"""
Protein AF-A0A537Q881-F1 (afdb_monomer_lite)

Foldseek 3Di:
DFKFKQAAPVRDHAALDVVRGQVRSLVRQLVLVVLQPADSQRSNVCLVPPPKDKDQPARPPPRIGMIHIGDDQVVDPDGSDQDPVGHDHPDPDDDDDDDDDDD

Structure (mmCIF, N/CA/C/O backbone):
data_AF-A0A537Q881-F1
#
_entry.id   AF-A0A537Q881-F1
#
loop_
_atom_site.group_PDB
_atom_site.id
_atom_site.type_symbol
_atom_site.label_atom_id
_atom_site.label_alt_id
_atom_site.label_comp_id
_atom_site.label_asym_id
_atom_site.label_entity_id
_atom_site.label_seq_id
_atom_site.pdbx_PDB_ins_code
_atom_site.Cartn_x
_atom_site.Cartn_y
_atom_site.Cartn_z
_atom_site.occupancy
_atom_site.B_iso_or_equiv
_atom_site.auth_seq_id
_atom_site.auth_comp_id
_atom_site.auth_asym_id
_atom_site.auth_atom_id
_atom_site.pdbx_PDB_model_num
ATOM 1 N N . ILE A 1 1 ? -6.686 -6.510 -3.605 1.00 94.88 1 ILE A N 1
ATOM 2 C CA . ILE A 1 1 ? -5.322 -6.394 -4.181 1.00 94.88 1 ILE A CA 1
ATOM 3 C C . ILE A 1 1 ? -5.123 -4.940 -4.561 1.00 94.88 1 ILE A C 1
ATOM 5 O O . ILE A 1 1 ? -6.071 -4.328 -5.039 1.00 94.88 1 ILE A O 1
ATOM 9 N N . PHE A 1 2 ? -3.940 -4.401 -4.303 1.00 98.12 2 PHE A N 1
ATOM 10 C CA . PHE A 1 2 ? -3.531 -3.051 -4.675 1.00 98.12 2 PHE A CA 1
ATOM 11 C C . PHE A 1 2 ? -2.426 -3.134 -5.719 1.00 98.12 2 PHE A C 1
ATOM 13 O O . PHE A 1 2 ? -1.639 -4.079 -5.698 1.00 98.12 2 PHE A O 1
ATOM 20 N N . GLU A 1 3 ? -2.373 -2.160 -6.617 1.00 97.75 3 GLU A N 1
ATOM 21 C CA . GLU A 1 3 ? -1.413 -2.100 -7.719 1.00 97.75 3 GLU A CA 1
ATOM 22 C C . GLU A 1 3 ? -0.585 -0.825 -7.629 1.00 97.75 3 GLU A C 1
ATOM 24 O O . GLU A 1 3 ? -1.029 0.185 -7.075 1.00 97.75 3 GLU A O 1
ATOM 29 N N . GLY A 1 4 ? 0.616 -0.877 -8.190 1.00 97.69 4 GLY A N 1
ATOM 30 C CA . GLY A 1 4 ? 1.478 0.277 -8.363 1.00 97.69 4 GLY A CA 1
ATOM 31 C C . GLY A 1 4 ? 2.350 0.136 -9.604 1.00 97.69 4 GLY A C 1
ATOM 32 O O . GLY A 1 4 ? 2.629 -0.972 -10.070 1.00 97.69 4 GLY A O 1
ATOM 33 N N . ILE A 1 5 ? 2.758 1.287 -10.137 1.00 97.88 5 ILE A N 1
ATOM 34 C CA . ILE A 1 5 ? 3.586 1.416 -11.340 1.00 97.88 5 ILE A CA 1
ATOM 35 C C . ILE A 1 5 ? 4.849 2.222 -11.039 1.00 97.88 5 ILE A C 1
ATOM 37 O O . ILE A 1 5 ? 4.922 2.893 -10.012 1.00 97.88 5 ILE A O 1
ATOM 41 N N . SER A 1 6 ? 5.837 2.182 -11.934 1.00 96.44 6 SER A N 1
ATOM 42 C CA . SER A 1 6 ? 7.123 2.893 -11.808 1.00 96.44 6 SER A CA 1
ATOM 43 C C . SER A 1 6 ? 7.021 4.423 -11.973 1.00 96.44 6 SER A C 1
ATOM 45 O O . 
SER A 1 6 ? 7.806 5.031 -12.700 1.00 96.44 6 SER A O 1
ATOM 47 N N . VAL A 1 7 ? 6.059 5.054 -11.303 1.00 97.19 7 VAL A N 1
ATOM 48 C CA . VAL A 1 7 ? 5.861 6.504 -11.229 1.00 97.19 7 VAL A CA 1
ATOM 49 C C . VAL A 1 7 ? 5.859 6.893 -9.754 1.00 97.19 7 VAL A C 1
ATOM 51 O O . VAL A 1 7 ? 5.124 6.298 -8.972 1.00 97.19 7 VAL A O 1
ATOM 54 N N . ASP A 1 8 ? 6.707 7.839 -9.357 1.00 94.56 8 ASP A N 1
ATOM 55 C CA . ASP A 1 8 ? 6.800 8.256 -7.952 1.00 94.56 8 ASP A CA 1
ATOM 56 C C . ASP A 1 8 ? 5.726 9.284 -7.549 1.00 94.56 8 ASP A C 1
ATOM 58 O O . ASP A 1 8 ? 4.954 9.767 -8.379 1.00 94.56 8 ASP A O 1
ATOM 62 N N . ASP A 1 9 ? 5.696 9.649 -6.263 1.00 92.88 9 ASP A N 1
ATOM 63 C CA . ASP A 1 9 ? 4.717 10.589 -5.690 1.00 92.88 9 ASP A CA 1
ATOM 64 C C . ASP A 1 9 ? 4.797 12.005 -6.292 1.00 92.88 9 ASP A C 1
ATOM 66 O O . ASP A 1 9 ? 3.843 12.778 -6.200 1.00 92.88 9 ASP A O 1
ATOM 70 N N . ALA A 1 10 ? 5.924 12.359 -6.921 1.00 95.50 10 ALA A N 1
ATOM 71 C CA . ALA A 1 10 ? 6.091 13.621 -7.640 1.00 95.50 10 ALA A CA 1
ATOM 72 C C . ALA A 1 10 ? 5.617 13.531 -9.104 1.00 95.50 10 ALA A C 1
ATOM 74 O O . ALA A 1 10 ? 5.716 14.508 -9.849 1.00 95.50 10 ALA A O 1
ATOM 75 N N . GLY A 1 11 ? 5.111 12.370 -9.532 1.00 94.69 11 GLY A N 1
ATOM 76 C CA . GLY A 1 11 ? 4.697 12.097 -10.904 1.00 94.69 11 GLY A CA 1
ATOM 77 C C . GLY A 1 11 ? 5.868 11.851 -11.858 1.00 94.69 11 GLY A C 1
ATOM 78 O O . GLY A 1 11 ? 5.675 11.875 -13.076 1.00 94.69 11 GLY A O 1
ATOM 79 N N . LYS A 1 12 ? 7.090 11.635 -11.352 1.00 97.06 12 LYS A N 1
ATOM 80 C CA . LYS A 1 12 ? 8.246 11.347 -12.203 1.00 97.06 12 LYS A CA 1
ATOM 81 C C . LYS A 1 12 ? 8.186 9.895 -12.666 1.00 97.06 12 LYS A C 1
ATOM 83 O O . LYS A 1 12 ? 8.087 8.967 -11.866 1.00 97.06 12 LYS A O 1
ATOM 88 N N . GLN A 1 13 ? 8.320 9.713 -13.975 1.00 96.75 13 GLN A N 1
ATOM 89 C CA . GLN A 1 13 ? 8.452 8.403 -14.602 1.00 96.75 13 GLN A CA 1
"""
"""
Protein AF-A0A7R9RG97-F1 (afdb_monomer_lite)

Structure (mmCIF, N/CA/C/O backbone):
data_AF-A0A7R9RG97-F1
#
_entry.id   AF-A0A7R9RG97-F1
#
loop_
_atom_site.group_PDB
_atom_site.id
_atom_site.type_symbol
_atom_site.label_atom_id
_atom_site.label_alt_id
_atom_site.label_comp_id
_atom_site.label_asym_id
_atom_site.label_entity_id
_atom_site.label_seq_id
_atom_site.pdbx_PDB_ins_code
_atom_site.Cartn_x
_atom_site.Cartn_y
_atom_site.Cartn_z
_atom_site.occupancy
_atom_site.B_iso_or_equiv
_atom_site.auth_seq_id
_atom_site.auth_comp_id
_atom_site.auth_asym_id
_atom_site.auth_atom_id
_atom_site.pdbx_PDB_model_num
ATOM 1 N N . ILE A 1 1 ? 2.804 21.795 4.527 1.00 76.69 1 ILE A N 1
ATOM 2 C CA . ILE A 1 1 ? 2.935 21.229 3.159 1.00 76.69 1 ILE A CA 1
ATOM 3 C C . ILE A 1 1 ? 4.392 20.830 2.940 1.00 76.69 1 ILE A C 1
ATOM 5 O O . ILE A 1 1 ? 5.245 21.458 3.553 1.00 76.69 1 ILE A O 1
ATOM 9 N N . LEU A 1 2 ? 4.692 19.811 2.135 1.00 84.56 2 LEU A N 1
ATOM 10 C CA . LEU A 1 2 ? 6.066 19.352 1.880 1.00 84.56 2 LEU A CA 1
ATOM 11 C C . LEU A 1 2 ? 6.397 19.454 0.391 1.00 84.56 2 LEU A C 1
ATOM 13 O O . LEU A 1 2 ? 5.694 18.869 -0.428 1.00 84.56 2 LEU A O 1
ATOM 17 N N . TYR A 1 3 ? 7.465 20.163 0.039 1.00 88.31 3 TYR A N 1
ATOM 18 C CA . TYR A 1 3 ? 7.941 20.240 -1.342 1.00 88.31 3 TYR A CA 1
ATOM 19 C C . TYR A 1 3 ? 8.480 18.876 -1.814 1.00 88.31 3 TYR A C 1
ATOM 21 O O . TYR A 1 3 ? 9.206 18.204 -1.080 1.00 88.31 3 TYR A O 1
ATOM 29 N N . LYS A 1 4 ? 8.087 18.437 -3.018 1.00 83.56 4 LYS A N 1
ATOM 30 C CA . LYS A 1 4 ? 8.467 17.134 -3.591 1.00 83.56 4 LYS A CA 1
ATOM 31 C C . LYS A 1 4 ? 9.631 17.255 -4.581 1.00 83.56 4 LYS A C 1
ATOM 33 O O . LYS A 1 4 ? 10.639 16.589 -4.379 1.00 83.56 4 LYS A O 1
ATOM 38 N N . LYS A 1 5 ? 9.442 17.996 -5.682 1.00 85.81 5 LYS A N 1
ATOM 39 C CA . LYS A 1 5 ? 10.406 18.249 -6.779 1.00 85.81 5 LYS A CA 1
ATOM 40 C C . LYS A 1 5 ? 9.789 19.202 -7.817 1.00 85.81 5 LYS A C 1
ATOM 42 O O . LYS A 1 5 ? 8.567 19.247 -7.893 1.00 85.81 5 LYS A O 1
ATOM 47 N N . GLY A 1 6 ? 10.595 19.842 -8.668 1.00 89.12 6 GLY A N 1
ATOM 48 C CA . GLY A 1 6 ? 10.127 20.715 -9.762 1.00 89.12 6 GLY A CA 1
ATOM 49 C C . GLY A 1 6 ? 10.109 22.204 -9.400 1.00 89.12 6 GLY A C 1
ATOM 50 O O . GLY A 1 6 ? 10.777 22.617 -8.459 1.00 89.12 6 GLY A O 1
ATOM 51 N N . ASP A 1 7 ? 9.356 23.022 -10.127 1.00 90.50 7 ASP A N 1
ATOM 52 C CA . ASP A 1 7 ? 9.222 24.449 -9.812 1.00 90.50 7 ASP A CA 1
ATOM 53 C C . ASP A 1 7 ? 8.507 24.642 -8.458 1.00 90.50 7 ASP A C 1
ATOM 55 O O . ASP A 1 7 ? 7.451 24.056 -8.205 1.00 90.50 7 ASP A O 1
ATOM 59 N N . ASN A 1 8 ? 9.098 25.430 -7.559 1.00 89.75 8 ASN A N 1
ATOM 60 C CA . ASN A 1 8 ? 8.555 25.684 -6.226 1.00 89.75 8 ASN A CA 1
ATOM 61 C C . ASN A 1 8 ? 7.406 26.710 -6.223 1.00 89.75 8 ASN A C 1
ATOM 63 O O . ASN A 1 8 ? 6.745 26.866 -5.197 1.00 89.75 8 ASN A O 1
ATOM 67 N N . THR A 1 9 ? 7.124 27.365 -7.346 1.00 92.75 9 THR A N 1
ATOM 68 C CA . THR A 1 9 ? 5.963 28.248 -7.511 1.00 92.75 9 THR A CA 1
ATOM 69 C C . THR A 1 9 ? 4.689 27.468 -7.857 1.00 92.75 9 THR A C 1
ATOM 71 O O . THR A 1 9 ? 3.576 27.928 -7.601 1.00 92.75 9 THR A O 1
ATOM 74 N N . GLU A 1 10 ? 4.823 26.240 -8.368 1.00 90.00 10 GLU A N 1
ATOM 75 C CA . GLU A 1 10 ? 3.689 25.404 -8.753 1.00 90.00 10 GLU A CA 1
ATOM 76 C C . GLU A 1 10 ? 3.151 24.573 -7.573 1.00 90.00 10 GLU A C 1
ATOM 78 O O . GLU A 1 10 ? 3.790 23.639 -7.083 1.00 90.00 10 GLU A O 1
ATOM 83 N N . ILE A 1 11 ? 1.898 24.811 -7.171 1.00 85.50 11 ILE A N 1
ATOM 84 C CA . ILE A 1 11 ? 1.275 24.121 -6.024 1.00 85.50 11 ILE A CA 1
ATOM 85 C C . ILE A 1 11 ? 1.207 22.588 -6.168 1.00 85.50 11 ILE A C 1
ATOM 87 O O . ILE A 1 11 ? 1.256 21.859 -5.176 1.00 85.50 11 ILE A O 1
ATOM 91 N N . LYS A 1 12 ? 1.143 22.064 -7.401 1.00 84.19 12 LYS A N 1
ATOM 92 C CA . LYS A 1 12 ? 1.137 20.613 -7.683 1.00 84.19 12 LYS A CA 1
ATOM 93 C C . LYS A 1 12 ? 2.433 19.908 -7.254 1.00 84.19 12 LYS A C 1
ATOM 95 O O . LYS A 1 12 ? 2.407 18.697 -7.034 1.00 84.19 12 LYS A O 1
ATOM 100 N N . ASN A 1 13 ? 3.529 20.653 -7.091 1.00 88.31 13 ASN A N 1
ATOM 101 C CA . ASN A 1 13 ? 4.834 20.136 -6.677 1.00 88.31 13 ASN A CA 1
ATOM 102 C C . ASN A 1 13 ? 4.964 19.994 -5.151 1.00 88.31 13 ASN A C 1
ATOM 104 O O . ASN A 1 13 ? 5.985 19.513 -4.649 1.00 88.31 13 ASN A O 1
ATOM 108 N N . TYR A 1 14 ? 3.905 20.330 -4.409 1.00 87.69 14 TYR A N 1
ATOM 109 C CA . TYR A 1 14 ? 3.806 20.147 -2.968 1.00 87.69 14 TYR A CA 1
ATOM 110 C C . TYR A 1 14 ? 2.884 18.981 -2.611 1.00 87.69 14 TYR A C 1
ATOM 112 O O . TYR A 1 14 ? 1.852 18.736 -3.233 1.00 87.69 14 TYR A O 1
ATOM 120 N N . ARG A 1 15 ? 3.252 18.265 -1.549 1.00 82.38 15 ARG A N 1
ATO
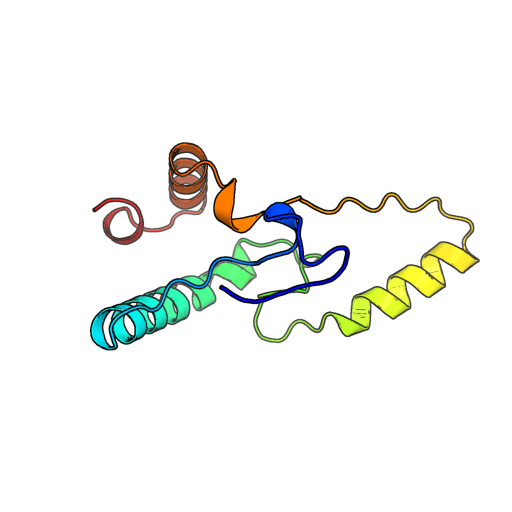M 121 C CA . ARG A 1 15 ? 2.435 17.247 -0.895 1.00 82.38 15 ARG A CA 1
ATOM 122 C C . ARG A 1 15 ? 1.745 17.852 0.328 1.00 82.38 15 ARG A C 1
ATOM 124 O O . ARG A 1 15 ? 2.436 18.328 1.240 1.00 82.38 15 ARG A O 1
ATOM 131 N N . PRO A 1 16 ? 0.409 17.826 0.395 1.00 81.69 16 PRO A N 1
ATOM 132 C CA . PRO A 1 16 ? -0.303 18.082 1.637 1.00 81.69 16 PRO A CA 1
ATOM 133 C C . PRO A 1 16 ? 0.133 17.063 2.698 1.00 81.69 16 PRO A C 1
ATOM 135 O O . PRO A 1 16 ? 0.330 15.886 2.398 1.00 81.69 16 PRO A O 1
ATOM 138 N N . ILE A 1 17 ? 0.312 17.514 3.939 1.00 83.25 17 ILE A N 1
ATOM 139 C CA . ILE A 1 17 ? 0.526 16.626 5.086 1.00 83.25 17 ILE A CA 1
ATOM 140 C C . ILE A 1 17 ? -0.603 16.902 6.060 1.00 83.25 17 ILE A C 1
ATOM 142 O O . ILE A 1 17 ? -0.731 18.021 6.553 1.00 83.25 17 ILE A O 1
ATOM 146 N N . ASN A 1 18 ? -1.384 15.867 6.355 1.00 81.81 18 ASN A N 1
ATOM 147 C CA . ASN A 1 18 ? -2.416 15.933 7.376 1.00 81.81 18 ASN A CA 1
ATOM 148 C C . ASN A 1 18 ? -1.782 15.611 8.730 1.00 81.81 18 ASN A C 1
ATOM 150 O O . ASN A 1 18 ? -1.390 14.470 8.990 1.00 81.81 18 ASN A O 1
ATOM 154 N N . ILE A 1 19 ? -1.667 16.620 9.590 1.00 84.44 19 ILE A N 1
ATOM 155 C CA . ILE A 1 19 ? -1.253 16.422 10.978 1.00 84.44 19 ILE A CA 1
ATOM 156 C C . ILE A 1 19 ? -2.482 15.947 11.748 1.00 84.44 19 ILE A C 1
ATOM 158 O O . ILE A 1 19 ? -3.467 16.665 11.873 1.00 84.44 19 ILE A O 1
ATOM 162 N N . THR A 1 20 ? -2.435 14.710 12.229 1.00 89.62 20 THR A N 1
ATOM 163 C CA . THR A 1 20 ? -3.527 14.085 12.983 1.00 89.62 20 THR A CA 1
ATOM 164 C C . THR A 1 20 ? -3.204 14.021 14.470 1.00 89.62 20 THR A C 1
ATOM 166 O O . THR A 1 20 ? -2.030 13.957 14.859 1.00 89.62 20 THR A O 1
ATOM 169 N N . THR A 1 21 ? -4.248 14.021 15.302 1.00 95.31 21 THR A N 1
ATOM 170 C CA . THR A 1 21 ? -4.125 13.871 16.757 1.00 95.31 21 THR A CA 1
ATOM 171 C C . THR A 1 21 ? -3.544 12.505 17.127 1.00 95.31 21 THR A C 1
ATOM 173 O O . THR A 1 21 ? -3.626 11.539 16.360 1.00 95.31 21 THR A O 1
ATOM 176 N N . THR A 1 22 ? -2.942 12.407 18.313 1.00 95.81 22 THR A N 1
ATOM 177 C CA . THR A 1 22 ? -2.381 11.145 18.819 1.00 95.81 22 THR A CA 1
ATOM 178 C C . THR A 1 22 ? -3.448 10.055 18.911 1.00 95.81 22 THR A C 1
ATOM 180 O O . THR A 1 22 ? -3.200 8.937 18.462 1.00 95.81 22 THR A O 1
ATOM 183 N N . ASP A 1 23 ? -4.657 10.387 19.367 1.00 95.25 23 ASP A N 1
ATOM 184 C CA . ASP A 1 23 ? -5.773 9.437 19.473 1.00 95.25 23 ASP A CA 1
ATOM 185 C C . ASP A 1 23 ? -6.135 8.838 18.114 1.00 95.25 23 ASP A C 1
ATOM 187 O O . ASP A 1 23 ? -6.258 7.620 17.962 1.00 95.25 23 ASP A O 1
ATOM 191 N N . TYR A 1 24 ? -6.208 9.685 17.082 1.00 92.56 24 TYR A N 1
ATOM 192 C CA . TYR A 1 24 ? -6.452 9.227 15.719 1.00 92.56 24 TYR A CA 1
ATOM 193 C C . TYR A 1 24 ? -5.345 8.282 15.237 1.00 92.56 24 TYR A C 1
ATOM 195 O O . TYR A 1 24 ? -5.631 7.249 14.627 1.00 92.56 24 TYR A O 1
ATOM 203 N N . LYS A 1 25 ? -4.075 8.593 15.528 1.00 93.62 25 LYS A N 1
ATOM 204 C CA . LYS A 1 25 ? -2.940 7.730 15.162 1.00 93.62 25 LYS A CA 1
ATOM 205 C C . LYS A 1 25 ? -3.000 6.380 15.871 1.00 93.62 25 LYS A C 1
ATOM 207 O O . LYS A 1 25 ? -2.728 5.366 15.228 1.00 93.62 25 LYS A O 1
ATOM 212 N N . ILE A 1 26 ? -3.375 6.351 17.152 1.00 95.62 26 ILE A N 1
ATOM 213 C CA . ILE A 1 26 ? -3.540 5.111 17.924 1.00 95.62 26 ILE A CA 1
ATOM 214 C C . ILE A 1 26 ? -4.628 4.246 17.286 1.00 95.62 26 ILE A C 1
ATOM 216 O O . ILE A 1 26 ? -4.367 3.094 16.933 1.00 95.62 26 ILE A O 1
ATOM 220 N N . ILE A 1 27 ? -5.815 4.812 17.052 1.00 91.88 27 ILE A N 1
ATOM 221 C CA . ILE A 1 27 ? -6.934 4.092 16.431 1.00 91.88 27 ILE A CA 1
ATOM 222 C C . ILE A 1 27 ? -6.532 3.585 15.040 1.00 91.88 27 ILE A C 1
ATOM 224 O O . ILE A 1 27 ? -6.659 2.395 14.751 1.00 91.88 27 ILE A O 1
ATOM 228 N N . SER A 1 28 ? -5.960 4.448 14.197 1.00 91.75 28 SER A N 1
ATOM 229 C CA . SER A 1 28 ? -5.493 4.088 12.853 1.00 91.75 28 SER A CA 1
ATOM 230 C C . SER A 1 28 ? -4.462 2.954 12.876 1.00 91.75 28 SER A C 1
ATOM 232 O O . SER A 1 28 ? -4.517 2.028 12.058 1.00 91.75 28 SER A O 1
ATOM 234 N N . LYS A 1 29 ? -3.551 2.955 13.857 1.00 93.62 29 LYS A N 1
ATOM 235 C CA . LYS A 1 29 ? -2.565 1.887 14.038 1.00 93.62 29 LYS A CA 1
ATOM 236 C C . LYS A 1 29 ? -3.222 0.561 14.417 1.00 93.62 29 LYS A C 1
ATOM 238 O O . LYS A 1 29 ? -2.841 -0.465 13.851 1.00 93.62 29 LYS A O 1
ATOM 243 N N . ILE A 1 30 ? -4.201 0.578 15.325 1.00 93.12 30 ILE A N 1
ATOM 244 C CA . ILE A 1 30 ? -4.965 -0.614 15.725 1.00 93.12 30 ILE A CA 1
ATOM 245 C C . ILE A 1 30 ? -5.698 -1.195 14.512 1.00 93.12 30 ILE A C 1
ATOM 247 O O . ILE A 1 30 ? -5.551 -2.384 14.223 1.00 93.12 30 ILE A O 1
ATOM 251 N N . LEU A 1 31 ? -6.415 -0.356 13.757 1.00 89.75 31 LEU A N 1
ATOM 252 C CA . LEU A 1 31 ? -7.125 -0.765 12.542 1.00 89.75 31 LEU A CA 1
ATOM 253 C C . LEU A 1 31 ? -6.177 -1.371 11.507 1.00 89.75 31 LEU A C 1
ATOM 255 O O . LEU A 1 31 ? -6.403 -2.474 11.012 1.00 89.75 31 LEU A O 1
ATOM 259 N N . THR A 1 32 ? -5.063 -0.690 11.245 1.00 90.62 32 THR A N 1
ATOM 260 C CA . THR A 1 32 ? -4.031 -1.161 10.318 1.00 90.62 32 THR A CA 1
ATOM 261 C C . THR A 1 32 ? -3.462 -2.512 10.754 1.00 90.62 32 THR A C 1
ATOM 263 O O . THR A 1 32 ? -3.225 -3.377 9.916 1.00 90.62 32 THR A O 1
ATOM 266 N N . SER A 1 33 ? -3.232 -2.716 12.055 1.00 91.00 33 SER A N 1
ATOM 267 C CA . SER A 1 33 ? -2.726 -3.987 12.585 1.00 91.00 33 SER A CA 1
"""
• TASK TO CARRY OUT
Among the entries above, locate the lines containing "ATOM 54 N N" and "ATOM 64 C C", and transcribe exactly those two lines and all lines between.

• EXPECTED ANSWER
ATOM 54 N N . ASP A 1 8 ? 6.707 7.839 -9.357 1.00 94.56 8 ASP A N 1
ATOM 55 C CA . ASP A 1 8 ? 6.800 8.256 -7.952 1.00 94.56 8 ASP A CA 1
ATOM 56 C C . ASP A 1 8 ? 5.726 9.284 -7.549 1.00 94.56 8 ASP A C 1
ATOM 58 O O . ASP A 1 8 ? 4.954 9.767 -8.379 1.00 94.56 8 ASP A O 1
ATOM 62 N N . ASP A 1 9 ? 5.696 9.649 -6.263 1.00 92.88 9 ASP A N 1
ATOM 63 C CA . ASP A 1 9 ? 4.717 10.589 -5.690 1.00 92.88 9 ASP A CA 1
ATOM 64 C C . ASP A 1 9 ? 4.797 12.005 -6.292 1.00 92.88 9 ASP A C 1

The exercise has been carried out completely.